House Budget Committee Chairman Rep. Paul Ryan, R-Wis., is pursued...

House Budget Committee Chairman Rep. Paul Ryan, R-Wis., is pursued by reporters on the morning after a budget deal was worked out between Ryan and Senate Budget Committee Chair Sen. Patty Murray, D-Wash. (Dec. 11, 2013) Credit: AP

Liberals are used to hating Rep. Paul Ryan.

And it's not hard to see why. He's an Ayn Rand fanboy who's authored budget after budget that purportedly balances itself by cutting taxes for the rich and cutting spending for the poor even more - to almost comically low levels. Indeed, the left-leaning Center on Budget and Policy Priorities calculates that 69 percent of his latest proposed cuts would come from programs that primarily serve low-and-moderate income households.

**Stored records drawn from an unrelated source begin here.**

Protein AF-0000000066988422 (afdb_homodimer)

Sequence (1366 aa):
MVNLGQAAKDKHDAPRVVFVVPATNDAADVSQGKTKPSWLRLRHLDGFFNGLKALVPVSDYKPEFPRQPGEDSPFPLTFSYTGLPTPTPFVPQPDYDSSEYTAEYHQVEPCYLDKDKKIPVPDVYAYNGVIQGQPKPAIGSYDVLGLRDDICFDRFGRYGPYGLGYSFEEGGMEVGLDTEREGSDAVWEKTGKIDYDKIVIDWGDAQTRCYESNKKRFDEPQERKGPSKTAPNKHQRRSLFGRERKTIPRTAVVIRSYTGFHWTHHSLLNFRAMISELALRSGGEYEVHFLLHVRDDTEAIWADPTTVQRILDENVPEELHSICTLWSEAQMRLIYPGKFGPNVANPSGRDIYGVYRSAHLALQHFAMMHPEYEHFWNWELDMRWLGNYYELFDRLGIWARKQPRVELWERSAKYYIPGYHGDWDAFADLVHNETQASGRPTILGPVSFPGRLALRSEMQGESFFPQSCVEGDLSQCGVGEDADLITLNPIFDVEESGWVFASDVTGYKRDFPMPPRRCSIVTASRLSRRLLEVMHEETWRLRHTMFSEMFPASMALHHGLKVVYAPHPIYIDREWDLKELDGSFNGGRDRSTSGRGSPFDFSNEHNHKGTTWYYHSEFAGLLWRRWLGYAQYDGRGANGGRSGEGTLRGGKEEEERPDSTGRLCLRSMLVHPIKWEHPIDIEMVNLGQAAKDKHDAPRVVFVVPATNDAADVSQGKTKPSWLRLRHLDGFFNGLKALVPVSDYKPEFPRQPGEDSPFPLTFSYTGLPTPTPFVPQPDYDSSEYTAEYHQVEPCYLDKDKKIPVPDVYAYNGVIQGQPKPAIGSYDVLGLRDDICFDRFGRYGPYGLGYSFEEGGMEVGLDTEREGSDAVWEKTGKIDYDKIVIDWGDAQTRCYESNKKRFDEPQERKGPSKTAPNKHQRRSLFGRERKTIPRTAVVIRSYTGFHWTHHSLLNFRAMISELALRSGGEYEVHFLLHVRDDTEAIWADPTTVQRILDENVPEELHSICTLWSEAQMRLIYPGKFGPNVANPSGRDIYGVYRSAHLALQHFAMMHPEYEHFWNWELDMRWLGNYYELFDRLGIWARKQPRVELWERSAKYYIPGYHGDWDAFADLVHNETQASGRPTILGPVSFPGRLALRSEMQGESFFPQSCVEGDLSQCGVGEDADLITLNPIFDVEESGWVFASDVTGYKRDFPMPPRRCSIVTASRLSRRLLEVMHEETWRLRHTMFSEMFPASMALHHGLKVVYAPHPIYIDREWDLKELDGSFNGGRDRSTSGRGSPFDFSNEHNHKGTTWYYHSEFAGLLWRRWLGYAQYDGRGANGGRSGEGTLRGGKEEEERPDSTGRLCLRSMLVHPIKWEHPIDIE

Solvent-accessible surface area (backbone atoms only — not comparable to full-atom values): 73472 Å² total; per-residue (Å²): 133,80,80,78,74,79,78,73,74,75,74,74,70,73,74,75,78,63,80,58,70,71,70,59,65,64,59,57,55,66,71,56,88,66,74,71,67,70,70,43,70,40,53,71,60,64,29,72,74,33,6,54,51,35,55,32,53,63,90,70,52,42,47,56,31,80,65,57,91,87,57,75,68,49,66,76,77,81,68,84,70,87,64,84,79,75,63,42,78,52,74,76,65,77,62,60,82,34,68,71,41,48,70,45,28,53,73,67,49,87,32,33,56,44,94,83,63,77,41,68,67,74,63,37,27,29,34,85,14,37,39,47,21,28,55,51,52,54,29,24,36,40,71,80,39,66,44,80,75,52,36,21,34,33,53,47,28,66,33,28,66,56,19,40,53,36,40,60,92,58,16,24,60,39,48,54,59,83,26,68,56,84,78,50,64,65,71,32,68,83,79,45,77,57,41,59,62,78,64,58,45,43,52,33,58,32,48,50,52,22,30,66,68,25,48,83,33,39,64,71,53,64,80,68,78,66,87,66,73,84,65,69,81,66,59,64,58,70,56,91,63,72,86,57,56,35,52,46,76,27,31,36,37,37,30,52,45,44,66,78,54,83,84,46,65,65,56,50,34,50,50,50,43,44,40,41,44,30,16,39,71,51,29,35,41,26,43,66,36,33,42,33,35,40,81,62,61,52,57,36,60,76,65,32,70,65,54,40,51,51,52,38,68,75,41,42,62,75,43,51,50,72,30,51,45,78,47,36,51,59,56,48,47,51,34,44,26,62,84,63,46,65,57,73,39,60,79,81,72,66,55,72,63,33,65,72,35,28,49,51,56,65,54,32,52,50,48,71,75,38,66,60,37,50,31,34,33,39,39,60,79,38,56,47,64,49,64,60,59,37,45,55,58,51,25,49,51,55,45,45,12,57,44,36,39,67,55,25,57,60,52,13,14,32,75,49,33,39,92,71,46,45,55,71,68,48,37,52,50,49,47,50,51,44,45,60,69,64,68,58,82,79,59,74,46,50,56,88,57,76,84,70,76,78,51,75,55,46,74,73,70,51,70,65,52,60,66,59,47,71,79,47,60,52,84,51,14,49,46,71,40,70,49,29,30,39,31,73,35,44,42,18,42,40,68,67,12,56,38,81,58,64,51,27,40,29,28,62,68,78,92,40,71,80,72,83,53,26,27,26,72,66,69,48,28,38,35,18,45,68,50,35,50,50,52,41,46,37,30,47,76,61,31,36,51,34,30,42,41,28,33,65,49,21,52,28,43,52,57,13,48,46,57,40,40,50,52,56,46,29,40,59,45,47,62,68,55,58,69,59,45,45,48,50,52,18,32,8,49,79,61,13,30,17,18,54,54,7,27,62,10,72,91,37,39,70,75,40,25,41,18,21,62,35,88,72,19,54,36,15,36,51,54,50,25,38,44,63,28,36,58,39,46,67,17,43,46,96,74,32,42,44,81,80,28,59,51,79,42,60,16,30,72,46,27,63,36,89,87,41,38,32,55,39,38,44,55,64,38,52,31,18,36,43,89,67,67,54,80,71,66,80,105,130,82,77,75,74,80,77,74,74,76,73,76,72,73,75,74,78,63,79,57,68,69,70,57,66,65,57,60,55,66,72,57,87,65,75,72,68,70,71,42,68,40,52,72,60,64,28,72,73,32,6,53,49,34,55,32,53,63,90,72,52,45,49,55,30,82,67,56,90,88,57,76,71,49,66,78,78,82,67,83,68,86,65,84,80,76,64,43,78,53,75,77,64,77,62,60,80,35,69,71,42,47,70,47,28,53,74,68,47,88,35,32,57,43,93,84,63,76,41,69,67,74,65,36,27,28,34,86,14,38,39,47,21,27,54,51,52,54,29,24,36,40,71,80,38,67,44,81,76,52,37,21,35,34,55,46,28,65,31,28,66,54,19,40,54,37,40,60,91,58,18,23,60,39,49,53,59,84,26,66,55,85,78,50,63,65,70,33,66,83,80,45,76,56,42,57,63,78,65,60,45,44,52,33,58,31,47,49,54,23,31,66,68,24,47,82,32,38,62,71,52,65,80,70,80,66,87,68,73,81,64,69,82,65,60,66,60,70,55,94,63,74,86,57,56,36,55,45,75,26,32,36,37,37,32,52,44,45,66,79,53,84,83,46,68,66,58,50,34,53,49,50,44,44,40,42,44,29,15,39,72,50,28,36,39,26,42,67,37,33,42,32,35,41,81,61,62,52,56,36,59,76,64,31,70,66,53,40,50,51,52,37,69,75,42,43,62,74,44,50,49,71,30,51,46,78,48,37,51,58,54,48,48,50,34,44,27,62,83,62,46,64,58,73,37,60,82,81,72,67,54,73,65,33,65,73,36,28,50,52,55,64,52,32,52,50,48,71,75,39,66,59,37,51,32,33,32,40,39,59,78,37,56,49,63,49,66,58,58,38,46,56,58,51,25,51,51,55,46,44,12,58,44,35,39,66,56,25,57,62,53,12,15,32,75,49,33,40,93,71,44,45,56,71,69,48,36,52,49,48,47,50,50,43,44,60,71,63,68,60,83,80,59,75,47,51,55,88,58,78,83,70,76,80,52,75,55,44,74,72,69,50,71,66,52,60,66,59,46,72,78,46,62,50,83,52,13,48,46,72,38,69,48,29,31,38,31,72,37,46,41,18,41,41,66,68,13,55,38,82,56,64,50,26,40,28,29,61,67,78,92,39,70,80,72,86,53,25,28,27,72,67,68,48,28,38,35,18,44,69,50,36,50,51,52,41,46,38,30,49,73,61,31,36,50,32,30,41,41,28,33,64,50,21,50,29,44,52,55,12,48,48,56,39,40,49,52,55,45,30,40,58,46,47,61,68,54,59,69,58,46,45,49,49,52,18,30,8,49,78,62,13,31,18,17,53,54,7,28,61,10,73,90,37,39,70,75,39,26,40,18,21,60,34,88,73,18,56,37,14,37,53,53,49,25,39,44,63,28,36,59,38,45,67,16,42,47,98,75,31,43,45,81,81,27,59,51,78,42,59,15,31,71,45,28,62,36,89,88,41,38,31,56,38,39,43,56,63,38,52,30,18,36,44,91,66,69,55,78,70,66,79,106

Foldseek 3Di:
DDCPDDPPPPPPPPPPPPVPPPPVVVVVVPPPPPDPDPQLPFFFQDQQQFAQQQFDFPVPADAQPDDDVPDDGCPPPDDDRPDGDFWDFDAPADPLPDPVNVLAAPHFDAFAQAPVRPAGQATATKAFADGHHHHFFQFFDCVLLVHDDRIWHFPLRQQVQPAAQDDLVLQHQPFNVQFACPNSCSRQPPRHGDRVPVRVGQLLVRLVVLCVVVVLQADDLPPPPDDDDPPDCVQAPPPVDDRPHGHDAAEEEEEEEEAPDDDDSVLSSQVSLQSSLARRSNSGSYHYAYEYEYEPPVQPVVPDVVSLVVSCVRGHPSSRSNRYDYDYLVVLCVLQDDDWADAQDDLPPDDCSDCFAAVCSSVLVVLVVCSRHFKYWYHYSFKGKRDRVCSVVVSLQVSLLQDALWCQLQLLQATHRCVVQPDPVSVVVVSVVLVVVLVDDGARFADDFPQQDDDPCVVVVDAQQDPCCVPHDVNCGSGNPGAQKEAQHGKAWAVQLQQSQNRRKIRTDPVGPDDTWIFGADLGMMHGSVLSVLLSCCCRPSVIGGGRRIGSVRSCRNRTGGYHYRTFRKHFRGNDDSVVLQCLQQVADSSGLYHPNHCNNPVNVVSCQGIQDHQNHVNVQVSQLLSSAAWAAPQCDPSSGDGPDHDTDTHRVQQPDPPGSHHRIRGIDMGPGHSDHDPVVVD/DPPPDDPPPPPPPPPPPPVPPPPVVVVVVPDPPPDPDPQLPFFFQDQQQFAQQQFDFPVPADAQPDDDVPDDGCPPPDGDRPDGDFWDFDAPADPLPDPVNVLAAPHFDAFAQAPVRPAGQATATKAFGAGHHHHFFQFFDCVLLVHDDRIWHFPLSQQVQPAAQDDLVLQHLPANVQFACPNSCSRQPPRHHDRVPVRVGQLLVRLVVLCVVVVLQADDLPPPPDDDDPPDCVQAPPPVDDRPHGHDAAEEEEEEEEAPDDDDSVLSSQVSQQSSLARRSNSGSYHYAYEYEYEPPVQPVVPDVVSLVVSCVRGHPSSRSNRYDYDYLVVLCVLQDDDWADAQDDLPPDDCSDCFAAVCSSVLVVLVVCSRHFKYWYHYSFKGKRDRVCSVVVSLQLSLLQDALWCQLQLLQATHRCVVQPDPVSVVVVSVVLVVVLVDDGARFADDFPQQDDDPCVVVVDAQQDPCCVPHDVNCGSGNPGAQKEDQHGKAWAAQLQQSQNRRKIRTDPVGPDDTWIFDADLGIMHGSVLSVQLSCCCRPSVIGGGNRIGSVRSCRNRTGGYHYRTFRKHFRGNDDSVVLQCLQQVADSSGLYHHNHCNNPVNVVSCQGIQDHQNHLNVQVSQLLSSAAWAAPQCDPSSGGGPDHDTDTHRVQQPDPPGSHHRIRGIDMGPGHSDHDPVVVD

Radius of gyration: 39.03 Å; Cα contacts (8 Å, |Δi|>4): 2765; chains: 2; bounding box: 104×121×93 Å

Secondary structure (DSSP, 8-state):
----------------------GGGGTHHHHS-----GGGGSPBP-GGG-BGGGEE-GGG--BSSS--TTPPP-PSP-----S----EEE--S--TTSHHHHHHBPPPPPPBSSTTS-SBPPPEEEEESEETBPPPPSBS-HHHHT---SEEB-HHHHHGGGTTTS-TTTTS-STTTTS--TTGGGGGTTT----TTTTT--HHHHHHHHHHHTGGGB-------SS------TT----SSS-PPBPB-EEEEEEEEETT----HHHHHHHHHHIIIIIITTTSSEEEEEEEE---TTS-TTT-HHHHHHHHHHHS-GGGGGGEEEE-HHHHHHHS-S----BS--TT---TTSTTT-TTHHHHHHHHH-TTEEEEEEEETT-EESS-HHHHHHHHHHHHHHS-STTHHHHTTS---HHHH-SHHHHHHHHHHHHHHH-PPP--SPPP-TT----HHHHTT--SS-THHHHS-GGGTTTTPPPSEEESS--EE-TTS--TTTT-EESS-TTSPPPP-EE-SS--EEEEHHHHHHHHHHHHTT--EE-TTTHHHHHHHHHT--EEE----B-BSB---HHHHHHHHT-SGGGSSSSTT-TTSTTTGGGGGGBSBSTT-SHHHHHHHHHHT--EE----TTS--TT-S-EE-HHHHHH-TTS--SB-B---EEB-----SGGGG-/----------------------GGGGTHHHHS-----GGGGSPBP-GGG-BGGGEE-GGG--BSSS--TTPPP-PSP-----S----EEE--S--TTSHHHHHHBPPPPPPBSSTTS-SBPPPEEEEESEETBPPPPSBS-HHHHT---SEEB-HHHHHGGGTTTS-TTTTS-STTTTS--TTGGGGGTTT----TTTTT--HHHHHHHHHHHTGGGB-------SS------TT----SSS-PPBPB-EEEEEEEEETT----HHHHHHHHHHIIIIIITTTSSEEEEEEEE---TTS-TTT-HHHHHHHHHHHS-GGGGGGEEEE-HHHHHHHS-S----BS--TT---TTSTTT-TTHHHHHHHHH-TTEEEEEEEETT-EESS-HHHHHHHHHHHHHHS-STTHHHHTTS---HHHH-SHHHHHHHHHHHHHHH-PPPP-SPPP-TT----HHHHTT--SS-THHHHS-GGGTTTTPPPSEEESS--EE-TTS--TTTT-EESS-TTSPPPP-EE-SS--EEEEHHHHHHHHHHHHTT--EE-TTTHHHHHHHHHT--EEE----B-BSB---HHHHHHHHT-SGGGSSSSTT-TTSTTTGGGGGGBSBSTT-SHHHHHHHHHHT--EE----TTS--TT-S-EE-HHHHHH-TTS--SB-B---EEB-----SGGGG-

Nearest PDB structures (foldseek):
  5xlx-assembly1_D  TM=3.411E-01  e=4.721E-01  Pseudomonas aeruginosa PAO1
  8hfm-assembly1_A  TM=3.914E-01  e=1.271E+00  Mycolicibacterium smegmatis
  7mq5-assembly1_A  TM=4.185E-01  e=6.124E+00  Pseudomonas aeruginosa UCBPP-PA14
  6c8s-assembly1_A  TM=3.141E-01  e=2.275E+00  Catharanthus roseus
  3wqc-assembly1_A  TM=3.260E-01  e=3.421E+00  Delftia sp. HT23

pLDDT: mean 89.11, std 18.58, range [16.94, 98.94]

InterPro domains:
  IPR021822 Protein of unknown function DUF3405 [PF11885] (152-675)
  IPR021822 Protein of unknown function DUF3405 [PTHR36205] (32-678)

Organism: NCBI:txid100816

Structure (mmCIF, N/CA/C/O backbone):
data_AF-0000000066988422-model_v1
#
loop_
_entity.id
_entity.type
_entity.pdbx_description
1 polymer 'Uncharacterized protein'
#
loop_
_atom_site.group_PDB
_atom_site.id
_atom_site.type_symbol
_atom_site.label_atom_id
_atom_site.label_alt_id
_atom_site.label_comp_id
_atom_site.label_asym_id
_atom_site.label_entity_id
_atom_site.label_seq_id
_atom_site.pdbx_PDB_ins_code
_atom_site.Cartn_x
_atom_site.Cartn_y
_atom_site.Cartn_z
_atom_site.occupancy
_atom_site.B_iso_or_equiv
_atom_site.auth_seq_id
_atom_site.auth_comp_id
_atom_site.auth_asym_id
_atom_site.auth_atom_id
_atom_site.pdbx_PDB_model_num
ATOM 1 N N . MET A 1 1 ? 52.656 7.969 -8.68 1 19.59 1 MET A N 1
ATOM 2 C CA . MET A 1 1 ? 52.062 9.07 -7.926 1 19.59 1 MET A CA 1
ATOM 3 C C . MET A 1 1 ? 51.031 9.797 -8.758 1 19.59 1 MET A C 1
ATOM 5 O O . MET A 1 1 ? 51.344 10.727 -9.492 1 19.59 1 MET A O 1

It's enough that, back in 2012, even Alan Viard of the conservative American Enterprise Institute said that Ryan's cuts would "target lower-income people to a degree that is greater than preferable." So it was easy to be cynical about the Wisconsin Republican's new poverty plan. Wouldn't it just be more of the same regressive spending cuts and rhetoric about "bootstraps" and "opportunity"?

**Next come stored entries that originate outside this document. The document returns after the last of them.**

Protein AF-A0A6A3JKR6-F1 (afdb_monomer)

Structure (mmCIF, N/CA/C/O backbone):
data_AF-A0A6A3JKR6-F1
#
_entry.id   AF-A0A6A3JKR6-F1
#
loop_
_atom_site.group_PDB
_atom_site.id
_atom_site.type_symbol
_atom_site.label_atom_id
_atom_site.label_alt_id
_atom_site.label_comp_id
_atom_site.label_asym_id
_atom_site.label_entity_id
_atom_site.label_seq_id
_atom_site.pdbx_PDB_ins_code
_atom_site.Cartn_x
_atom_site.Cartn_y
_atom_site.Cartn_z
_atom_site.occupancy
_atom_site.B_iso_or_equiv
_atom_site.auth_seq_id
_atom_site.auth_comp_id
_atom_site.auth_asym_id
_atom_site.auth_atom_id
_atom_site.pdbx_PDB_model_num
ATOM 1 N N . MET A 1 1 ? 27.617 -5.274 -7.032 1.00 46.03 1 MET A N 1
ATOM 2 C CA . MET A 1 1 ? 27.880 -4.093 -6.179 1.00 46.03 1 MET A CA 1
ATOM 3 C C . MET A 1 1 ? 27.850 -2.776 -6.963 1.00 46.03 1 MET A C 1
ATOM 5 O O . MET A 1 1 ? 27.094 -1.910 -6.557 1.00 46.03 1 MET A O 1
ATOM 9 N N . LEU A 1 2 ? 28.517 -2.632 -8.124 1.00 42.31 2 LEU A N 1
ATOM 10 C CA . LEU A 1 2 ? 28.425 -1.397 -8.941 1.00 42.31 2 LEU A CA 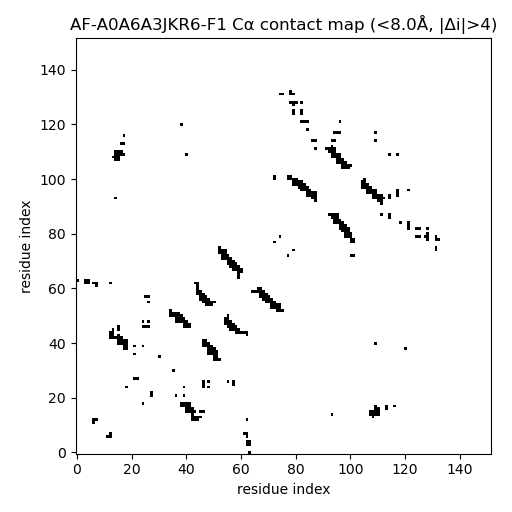1
ATOM 11 C C . LEU A 1 2 ? 27.017 -1.063 -9.488 1.00 42.31 2 LEU A C 1
ATOM 13 O O . LEU A 1 2 ? 26.654 0.106 -9.540 1.00 42.31 2 LEU A O 1
ATOM 17 N N . LYS A 1 3 ? 26.196 -2.064 -9.849 1.00 45.59 3 LYS A N 1
ATOM 18 C CA . LYS A 1 3 ? 24.824 -1.830 -10.355 1.00 45.59 3 LYS A CA 1
ATOM 19 C C . LYS A 1 3 ? 23.867 -1.222 -9.314 1.00 45.59 3 LYS A C 1
ATOM 21 O O . LYS A 1 3 ? 22.936 -0.532 -9.700 1.00 45.59 3 LYS A O 1
ATOM 26 N N . GLY A 1 4 ? 24.103 -1.461 -8.020 1.00 48.03 4 GLY A N 1
ATOM 27 C CA . GLY A 1 4 ? 23.251 -0.941 -6.942 1.00 48.03 4 GLY A CA 1
ATOM 28 C C . GLY A 1 4 ? 23.527 0.527 -6.611 1.00 48.03 4 GLY A C 1
ATOM 29 O O . GLY A 1 4 ? 22.591 1.281 -6.384 1.00 48.03 4 GLY A O 1
ATOM 30 N N . LEU A 1 5 ? 24.797 0.958 -6.668 1.00 51.19 5 LEU A N 1
ATOM 31 C CA . LEU A 1 5 ? 25.171 2.353 -6.395 1.00 51.19 5 LEU A CA 1
ATOM 32 C C . LEU A 1 5 ? 24.653 3.336 -7.458 1.00 51.19 5 LEU A C 1
ATOM 34 O O . LEU A 1 5 ? 24.245 4.440 -7.118 1.00 51.19 5 LEU A O 1
ATOM 38 N N . ALA A 1 6 ? 24.654 2.948 -8.738 1.00 51.31 6 ALA A N 1
ATOM 39 C CA . ALA A 1 6 ? 24.151 3.807 -9.815 1.00 51.31 6 ALA A CA 1
ATOM 40 C C . ALA A 1 6 ? 22.615 3.975 -9.778 1.00 51.31 6 ALA A C 1
ATOM 42 O O . ALA A 1 6 ? 22.098 5.027 -10.150 1.00 51.31 6 ALA A O 1
ATOM 43 N N . GLY A 1 7 ? 21.889 2.957 -9.298 1.00 52.25 7 GLY A N 1
ATOM 44 C CA . GLY A 1 7 ? 20.437 3.016 -9.092 1.00 52.25 7 GLY A CA 1
ATOM 45 C C . GLY A 1 7 ? 20.041 3.970 -7.962 1.00 52.25 7 GLY A C 1
ATOM 46 O O . GLY A 1 7 ? 19.135 4.779 -8.149 1.00 52.25 7 GLY A O 1
ATOM 47 N N . ASP A 1 8 ? 20.780 3.948 -6.845 1.00 50.69 8 ASP A N 1
ATOM 48 C CA . ASP A 1 8 ? 20.561 4.842 -5.695 1.00 50.69 8 ASP A CA 1
ATOM 49 C C . ASP A 1 8 ? 20.783 6.331 -6.034 1.00 50.69 8 ASP A C 1
ATOM 51 O O . ASP A 1 8 ? 20.117 7.191 -5.467 1.00 50.69 8 ASP A O 1
ATOM 55 N N . LEU A 1 9 ? 21.673 6.652 -6.983 1.00 50.72 9 LEU A N 1
ATOM 56 C CA . LEU A 1 9 ? 21.984 8.034 -7.393 1.00 50.72 9 LEU A CA 1
ATOM 57 C C . LEU A 1 9 ? 21.022 8.615 -8.447 1.00 50.72 9 LEU A C 1
ATOM 59 O O . LEU A 1 9 ? 21.045 9.819 -8.686 1.00 50.72 9 LEU A O 1
ATOM 63 N N . SER A 1 10 ? 20.201 7.781 -9.096 1.00 53.06 10 SER A N 1
ATOM 64 C CA . SER A 1 10 ? 19.314 8.198 -10.198 1.00 53.06 10 SER A CA 1
ATOM 65 C C . SER A 1 10 ? 17.835 8.320 -9.815 1.00 53.06 10 SER A C 1
ATOM 67 O O . SER A 1 10 ? 17.032 8.696 -10.666 1.00 53.06 10 SER A O 1
ATOM 69 N N . GLY A 1 11 ? 17.455 7.961 -8.582 1.00 55.84 11 GLY A N 1
ATOM 70 C CA . GLY A 1 11 ? 16.054 7.904 -8.126 1.00 55.84 11 GLY A CA 1
ATOM 71 C C . GLY A 1 11 ? 15.231 6.754 -8.730 1.00 55.84 11 GLY A C 1
ATOM 72 O O . GLY A 1 11 ? 14.188 6.391 -8.206 1.00 55.84 11 GLY A O 1
ATOM 73 N N . ALA A 1 12 ? 15.726 6.094 -9.783 1.00 54.50 12 ALA A N 1
ATOM 74 C CA . ALA A 1 12 ? 15.041 4.982 -10.445 1.00 54.50 12 ALA A CA 1
ATOM 75 C C . ALA A 1 12 ? 14.881 3.734 -9.555 1.00 54.50 12 ALA A C 1
ATOM 77 O O . ALA A 1 12 ? 14.070 2.868 -9.862 1.00 54.50 12 ALA A O 1
ATOM 78 N N . GLY A 1 13 ? 15.657 3.624 -8.469 1.00 61.06 13 GLY A N 1
ATOM 79 C CA . GLY A 1 13 ? 15.557 2.518 -7.513 1.00 61.06 13 GLY A CA 1
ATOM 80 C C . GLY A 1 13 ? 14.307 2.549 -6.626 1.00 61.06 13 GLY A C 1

Well, no. Unlike his budgets, Ryan's new plan wouldn't cut safety net spending at all. It would just take the money we're using to fight poverty, and try to use it better. Now, there's still plenty for liberals to criticize, but there's also plenty to like.

Here are the three ideas that Democrats should copy-and-paste from Ryan's poverty plan, and try to pass tomorrow.

1. Expanding the Earned Income Tax Credit (EITC) for childless workers

It turns out there's a pretty proven way to help poor people. It's called giving them money. Now, that's not on the agenda here, but the next best thing is: doubling the EITC for non-parents.

The EITC is as simple as it is effective. It's a refundable tax credit that subsidizes wages for low-income workers, which means they get the full value of it regardless of how little income tax they owe. Conservatives like it, because it promotes work. (Although some of them don't like how it creates "lucky duckies" who owe no, or even negative, income tax). And liberals like it, because it does work.

The only problem, as Council of Economic Advisers Chairman Jason Furman points out, is that it isn't available to more workers. Tax policies, like the EITC and Child Tax Credit, have markedly reduced poverty for parents the past few decades, but have actually increased it for non-parents. That's because childless workers aren't eligible for most of these credits, and have been hurt by other tax changes.

Take the EITC. If you don't have a kid, you can't get much from it: just $503 a year. But, building on similar proposals from President Barack Obama and Sen. Marco Rubio, R-Fla., Ryan wants to make this much more generous. Specifically, he wants to: 1) double the maximum benefit to $1,006, 2) double the phase-in and phase-out rates, so lower and higher-income people can get it, relative to today, 3) decrease the minimum age from 25 to 21, and 4) send the money out each month, instead of as a lump-sum at the end of the year.

This is almost identical to Obama's plan - except for how to pay for it. Ryan wants to take money from social programs he doesn't think are working, ag-subsidies, and maybe green energy subsidies. Obama wants to get money from closing both the carried interest loophole, which lets hedge funders pay capital gains rates on what should be ordinary income, and the "S-corporation loophole." A functioning political system would figure out a compromise.

2. Prison sentencing reform

The U.S. imprisons far more people than any other rich country, in part because we imprison so many non-violent people. But it's not just that we're sending people to jail who we probably shouldn't. It's that we're sending them to jail for so long.

This leaves them all-but-unemployable when they do get out - which can push them back into crime.

Why are we doing this? Well, part of the problem is that "mandatory minimum" laws dictate harsh sentences for some non-violent offenders. So part of the solution should be relaxing these laws. At least that's the thinking of Sens. Mike Lee, R-Utah, and Dick Durbin, D-Ill., who have sponsored a bill that would give judges more sentencing discretion in non-violent cases. Ryan agrees, and Democrats should too.

3. Occupational licensing reform

Nobody ever asked if their hypnotist had a license. Same with their hair-braider. But more and more state governments are making people complete long classes to work in these kind of jobs. This is supposedly about protecting consumers, but it's often about protecting incumbents instead. See, licensing requirements limit competition, which raises wages - one study found as much as 18 percent - at the expense of jobs.

Ryan criticizes these kind of rules, but he doesn't actually propose doing anything about them since they're a state, and not a federal, issue. But as Vox's Matthew Yglesias points out, the federal government could offer states incentives to streamline these licensing requirements. How big an incentive - and where the money would come from - are tougher questions, but not so tough that Congress shouldn't try.

Liberals will never love Paul Ryan, but, if his poverty plan is any indication, they can work with him. Wouldn't that be something for Washington.